Required work → Return exactly those lines of the material below that fall between the line holding "ATOM 54 O O" and the line holding "ATOM 91 C C", inclusive.

Given information →
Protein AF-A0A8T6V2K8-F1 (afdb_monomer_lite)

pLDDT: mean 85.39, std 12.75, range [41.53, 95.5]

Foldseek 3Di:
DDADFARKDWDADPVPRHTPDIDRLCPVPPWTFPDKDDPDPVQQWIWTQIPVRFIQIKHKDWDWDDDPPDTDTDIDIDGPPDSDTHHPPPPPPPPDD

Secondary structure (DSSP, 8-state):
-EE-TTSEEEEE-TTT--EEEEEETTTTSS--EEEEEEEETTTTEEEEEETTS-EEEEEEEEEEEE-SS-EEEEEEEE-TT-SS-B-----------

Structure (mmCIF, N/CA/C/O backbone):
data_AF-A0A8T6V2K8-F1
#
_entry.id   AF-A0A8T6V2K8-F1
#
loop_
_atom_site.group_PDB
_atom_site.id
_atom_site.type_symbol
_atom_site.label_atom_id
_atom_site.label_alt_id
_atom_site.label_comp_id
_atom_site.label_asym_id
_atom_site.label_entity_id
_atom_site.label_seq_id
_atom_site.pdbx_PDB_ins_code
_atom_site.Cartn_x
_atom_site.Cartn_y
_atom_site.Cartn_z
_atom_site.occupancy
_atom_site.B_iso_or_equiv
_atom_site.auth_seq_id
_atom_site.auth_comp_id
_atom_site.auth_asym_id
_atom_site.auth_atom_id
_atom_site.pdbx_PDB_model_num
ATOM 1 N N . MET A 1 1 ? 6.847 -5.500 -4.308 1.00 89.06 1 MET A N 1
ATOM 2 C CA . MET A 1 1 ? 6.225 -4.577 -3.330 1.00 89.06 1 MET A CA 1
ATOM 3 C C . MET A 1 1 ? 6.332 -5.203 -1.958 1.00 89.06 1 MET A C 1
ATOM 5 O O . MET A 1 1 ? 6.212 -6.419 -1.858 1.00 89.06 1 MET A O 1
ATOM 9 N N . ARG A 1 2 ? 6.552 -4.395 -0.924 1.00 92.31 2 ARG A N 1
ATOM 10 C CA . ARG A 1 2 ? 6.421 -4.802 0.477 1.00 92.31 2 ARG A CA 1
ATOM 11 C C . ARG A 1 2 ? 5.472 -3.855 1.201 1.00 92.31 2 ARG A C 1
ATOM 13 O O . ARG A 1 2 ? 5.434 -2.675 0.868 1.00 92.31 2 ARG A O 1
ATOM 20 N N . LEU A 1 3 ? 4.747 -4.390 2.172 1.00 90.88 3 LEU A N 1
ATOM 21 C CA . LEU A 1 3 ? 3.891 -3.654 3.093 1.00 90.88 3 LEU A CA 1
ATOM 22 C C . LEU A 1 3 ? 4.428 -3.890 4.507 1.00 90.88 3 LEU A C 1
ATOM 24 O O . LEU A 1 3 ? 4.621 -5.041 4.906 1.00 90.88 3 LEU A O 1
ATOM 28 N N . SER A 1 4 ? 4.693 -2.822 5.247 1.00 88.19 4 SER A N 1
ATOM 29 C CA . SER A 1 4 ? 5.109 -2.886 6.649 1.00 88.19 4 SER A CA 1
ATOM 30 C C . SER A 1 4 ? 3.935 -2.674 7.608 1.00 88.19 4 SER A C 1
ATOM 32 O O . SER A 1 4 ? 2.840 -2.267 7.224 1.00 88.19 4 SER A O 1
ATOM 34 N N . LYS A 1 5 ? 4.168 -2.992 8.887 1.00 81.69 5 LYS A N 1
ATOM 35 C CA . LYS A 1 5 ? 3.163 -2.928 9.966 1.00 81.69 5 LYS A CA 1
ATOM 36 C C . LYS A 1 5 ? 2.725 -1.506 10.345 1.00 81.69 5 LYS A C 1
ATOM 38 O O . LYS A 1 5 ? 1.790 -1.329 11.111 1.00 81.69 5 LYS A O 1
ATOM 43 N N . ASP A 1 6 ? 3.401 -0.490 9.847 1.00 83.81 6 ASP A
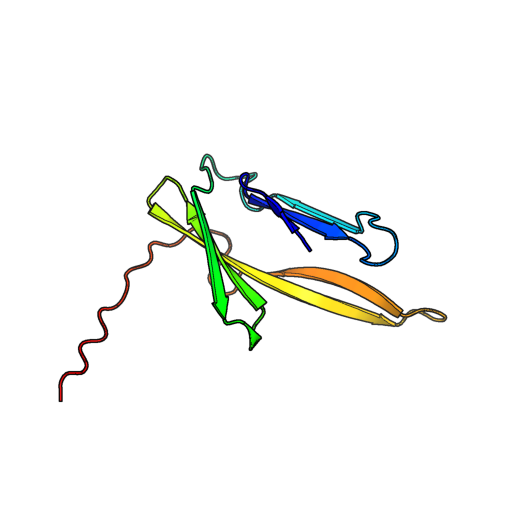 N 1
ATOM 44 C CA . ASP A 1 6 ? 3.037 0.922 9.988 1.00 83.81 6 ASP A CA 1
ATOM 45 C C . ASP A 1 6 ? 2.173 1.415 8.810 1.00 83.81 6 ASP A C 1
ATOM 47 O O . ASP A 1 6 ? 1.908 2.606 8.688 1.00 83.81 6 ASP A O 1
ATOM 51 N N . GLY A 1 7 ? 1.724 0.514 7.925 1.00 88.50 7 GLY A N 1
ATOM 52 C CA . GLY A 1 7 ? 0.920 0.887 6.761 1.00 88.50 7 GLY A CA 1
ATOM 53 C C . GLY A 1 7 ? 1.731 1.573 5.660 1.00 88.50 7 GLY A C 1
ATOM 54 O O . GLY A 1 7 ? 1.162 2.283 4.830 1.00 88.50 7 GLY A O 1
ATOM 55 N N . VAL A 1 8 ? 3.052 1.372 5.638 1.00 92.38 8 VAL A N 1
ATOM 56 C CA . VAL A 1 8 ? 3.919 1.880 4.571 1.00 92.38 8 VAL A CA 1
ATOM 57 C C . VAL A 1 8 ? 4.059 0.835 3.468 1.00 92.38 8 VAL A C 1
ATOM 59 O O . VAL A 1 8 ? 4.452 -0.312 3.694 1.00 92.38 8 VAL A O 1
ATOM 62 N N . VAL A 1 9 ? 3.742 1.244 2.242 1.00 94.81 9 VAL A N 1
ATOM 63 C CA . VAL A 1 9 ? 3.927 0.446 1.033 1.00 94.81 9 VAL A CA 1
ATOM 64 C C . VAL A 1 9 ? 5.180 0.918 0.320 1.00 94.81 9 VAL A C 1
ATOM 66 O O . VAL A 1 9 ? 5.336 2.098 0.023 1.00 94.81 9 VAL A O 1
ATOM 69 N N . GLN A 1 10 ? 6.072 -0.019 0.011 1.00 95.50 10 GLN A N 1
ATOM 70 C CA . GLN A 1 10 ? 7.268 0.258 -0.775 1.00 95.50 10 GLN A CA 1
ATOM 71 C C . GLN A 1 10 ? 7.297 -0.598 -2.030 1.00 95.50 10 GLN A C 1
ATOM 73 O O . GLN A 1 10 ? 7.271 -1.837 -1.996 1.00 95.50 10 GLN A O 1
ATOM 78 N N . PHE A 1 11 ? 7.387 0.090 -3.157 1.00 94.75 11 PHE A N 1
ATOM 79 C CA . PHE A 1 11 ? 7.645 -0.491 -4.457 1.00 94.75 11 PHE A CA 1
ATOM 80 C C . PHE A 1 11 ? 9.135 -0.440 -4.736 1.00 94.75 11 PHE A C 1
ATOM 82 O O . PHE A 1 11 ? 9.791 0.563 -4.469 1.00 94.75 11 PHE A O 1
ATOM 89 N N . PHE A 1 12 ? 9.664 -1.534 -5.263 1.00 93.62 12 PHE A N 1
ATOM 90 C CA . PHE A 1 12 ? 11.078 -1.679 -5.554 1.00 93.62 12 PHE A CA 1
ATOM 91 C C . PHE A 1 12 ? 11.272 -2.592 -6.759 1.00 93.62 12 PHE A C 1
ATOM 93 O O . PHE A 1 12 ? 10.421 -3.450 -7.033 1.00 93.62 12 PHE A O 1
ATOM 100 N N . TYR A 1 13 ? 12.385 -2.403 -7.455 1.00 89.38 13 TYR A N 1
ATOM 101 C CA . TYR A 1 13 ? 12.845 -3.296 -8.507 1.00 89.38 13 TYR A CA 1
ATOM 102 C C . TYR A 1 13 ? 13.293 -4.624 -7.889 1.00 89.38 13 TYR A C 1
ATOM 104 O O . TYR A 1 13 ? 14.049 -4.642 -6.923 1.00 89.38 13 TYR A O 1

Task output →
ATOM 54 O O . GLY A 1 7 ? 1.162 2.283 4.830 1.00 88.50 7 GLY A O 1
ATOM 55 N N . VAL A 1 8 ? 3.052 1.372 5.638 1.00 92.38 8 VAL A N 1
ATOM 56 C CA . VAL A 1 8 ? 3.919 1.880 4.571 1.00 92.38 8 VAL A CA 1
ATOM 57 C C . VAL A 1 8 ? 4.059 0.835 3.468 1.00 92.38 8 VAL A C 1
ATOM 59 O O . VAL A 1 8 ? 4.452 -0.312 3.694 1.00 92.38 8 VAL A O 1
ATOM 62 N N . VAL A 1 9 ? 3.742 1.244 2.242 1.00 94.81 9 VAL A N 1
ATOM 63 C CA . VAL A 1 9 ? 3.927 0.446 1.033 1.00 94.81 9 VAL A CA 1
ATOM 64 C C . VAL A 1 9 ? 5.180 0.918 0.320 1.00 94.81 9 VAL A C 1
ATOM 66 O O . VAL A 1 9 ? 5.336 2.098 0.023 1.00 94.81 9 VAL A O 1
ATOM 69 N N . GLN A 1 10 ? 6.072 -0.019 0.011 1.00 95.50 10 GLN A N 1
ATOM 70 C CA . GLN A 1 10 ? 7.268 0.258 -0.775 1.00 95.50 10 GLN A CA 1
ATOM 71 C C . GLN A 1 10 ? 7.297 -0.598 -2.030 1.00 95.50 10 GLN A C 1
ATOM 73 O O . GLN A 1 10 ? 7.271 -1.837 -1.996 1.00 95.50 10 GLN A O 1
ATOM 78 N N . PHE A 1 11 ? 7.387 0.090 -3.157 1.00 94.75 11 PHE A N 1
ATOM 79 C CA . PHE A 1 11 ? 7.645 -0.491 -4.457 1.00 94.75 11 PHE A CA 1
ATOM 80 C C . PHE A 1 11 ? 9.135 -0.440 -4.736 1.00 94.75 11 PHE A C 1
ATOM 82 O O . PHE A 1 11 ? 9.791 0.563 -4.469 1.00 94.75 11 PHE A O 1
ATOM 89 N N . PHE A 1 12 ? 9.664 -1.534 -5.263 1.00 93.62 12 PHE A N 1
ATOM 90 C CA . PHE A 1 12 ? 11.078 -1.679 -5.554 1.00 93.62 12 PHE A CA 1
ATOM 91 C C . PHE A 1 12 ? 11.272 -2.592 -6.759 1.00 93.62 12 PHE A C 1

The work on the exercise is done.